L’auteur anonyme ajoute ensuite, avec un sentiment de tristesse : « Le roman est fait sur le mot Anankê ; l’opéra finit par le mot Fatalité. Ce fut une première fatalité que cet écrasement d’un ouvrage qui avait pour chanteurs M. Nourrit et Mlle  Falcon, pour musicienne une femme de talent, pour librettiste V. Hugo, et pour sujet Notre-Dame de Paris. La fatalité s’attacha aux acteurs. Mlle  Falcon y perdit sa voix ; M. Nourrit alla se tuer en Italie. Un navire appelé Esmeralda, faisant la traversée d’Angleterre en Irlande, se perdit corps et biens. Le duc d’Orléans avait nommé Esmeralda une jument de grand prix ; dans une course au clocher, elle se rencontra avec un cheval au galop et eut la tête fracassée… »

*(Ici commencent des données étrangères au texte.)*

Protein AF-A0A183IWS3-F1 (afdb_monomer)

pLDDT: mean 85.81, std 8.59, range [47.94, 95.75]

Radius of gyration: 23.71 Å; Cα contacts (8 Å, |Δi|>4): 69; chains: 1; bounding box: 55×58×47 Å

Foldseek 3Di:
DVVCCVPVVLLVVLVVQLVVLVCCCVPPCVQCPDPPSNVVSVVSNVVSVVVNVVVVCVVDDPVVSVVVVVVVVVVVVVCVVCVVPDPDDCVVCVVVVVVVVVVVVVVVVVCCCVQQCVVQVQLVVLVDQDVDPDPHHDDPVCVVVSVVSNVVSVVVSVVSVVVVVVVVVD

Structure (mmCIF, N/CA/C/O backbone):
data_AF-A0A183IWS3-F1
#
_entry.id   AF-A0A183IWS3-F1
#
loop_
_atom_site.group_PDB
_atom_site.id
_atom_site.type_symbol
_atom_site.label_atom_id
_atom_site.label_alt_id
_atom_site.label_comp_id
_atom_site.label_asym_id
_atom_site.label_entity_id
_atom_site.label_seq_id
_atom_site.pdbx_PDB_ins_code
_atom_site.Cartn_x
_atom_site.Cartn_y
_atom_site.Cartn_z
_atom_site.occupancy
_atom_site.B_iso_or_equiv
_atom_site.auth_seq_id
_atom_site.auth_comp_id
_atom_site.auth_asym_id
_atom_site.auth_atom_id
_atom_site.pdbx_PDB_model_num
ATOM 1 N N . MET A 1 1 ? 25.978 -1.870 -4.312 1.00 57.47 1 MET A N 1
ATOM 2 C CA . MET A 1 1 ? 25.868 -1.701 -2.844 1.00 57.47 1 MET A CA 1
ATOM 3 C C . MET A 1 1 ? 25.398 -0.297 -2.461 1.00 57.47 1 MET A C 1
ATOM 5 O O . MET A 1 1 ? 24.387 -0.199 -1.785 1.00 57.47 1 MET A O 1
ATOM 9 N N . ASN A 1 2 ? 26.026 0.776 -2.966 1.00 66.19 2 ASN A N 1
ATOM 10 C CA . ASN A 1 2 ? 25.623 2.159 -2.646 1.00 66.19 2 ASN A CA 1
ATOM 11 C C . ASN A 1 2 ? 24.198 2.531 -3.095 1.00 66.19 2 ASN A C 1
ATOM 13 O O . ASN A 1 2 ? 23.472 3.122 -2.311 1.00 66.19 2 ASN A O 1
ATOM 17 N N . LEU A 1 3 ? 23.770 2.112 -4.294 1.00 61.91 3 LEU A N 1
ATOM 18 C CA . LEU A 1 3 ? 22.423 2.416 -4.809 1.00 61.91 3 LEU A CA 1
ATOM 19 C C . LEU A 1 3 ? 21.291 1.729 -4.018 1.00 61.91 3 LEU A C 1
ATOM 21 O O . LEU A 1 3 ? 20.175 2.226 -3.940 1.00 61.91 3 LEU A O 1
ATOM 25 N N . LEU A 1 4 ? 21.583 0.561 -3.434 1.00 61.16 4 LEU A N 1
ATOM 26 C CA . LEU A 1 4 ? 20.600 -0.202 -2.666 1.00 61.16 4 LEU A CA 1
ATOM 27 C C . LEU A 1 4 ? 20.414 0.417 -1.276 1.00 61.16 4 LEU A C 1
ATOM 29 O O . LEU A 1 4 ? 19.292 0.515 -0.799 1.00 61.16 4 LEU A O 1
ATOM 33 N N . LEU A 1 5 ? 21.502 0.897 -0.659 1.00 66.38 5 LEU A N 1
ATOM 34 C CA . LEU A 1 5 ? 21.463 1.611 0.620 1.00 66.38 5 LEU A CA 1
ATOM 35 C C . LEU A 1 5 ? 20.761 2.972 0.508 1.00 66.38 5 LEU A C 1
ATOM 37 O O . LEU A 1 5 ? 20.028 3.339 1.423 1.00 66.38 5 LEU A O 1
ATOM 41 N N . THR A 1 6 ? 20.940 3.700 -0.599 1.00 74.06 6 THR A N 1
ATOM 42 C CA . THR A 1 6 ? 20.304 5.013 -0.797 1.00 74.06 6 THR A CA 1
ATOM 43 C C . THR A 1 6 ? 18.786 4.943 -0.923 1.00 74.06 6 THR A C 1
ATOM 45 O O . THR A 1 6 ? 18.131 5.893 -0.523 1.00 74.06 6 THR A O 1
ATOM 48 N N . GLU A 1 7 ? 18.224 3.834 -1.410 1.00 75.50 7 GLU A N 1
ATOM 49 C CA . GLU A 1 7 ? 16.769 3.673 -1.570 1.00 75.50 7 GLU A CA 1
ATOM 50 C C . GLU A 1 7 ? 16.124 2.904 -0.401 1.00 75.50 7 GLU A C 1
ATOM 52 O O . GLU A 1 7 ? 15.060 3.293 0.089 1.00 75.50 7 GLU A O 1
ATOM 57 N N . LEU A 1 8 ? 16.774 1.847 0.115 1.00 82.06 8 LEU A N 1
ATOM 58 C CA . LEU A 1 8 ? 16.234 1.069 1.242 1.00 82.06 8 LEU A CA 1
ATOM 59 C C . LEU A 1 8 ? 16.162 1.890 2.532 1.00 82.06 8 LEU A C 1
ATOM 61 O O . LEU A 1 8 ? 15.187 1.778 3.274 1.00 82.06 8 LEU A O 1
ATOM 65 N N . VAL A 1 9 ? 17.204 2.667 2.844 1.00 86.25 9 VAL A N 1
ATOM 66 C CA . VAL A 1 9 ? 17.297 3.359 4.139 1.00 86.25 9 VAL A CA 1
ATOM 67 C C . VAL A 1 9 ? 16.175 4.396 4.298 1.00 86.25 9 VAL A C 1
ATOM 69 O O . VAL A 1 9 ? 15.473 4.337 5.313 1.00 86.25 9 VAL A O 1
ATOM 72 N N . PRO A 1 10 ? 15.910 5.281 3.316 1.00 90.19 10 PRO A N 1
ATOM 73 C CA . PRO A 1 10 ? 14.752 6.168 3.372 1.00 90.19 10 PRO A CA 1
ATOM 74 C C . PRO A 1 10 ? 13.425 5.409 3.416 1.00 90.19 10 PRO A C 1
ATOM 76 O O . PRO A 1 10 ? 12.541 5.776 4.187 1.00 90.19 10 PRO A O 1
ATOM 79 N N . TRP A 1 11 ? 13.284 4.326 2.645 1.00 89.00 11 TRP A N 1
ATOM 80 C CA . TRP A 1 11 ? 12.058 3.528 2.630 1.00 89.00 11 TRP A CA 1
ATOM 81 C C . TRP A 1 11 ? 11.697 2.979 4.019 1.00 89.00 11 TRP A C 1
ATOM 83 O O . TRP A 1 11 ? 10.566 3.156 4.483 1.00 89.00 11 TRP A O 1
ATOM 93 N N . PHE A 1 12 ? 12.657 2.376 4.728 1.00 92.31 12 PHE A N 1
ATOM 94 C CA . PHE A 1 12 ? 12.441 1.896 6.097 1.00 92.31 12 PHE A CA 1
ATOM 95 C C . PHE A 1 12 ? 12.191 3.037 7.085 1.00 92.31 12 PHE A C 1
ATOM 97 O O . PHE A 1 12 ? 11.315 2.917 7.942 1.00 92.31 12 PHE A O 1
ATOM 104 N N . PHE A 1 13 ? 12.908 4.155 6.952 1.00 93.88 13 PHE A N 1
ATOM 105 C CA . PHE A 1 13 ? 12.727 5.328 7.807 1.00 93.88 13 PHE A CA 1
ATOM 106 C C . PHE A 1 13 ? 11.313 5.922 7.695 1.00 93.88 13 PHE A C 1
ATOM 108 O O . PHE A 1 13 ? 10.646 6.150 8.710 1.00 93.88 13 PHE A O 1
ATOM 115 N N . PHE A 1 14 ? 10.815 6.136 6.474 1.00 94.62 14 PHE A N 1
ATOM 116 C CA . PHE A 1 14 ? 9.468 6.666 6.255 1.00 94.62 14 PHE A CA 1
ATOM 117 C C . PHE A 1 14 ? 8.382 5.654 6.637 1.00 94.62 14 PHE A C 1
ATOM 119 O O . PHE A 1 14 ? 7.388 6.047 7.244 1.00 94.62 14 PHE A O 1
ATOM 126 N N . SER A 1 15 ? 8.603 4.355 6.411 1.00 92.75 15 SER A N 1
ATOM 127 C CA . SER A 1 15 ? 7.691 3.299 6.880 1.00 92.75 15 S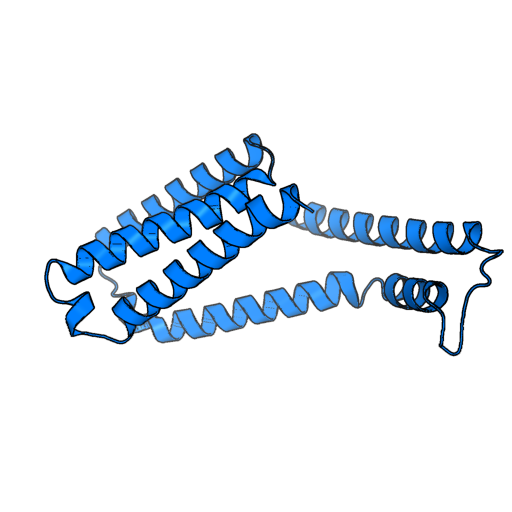ER A CA 1
ATOM 128 C C . SER A 1 15 ? 7.574 3.273 8.411 1.00 92.75 15 SER A C 1
ATOM 130 O O . SER A 1 15 ? 6.471 3.191 8.954 1.00 92.75 15 SER A O 1
ATOM 132 N N . ALA A 1 16 ? 8.695 3.406 9.128 1.00 94.75 16 ALA A N 1
ATOM 133 C CA . ALA A 1 16 ? 8.701 3.500 10.588 1.00 94.75 16 ALA A CA 1
ATOM 134 C C . ALA A 1 16 ? 8.003 4.780 11.076 1.00 94.75 16 ALA A C 1
ATOM 136 O O . ALA A 1 16 ? 7.198 4.731 12.006 1.00 94.75 16 ALA A O 1
ATOM 137 N N . THR A 1 17 ? 8.253 5.913 10.413 1.00 94.94 17 THR A N 1
ATOM 138 C CA . THR A 1 17 ? 7.595 7.194 10.716 1.00 94.94 17 THR A CA 1
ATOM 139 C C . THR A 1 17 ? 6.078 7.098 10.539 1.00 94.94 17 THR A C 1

Mais ce qu’oublie de raconter notre auteur, c’est que, à une représentation de Esmeralda, V. Hugo rencontra M. de Saint-Priest, pair de France, et apprit de lui la condamnation à mort de Barbès. On sait que V. Hugo monta aussitôt chez le régisseur du théâtre, et de là écrivit cette supplique au roi Louis-Philippe :

Par votre ange envolée ainsi qu’une colombe !
Par ce royal enfant, doux et frêle roseau !
Grâce encore une fois ! grâce au nom de la tombe !
         Grâce au nom du berceau !

Vers déchirants, mouillés de larmes, cri du cœur qu’entendit le roi et qui sauva la tête du fier républicain.

Certes, il y a là de quoi consoler de la chute d’un opéra.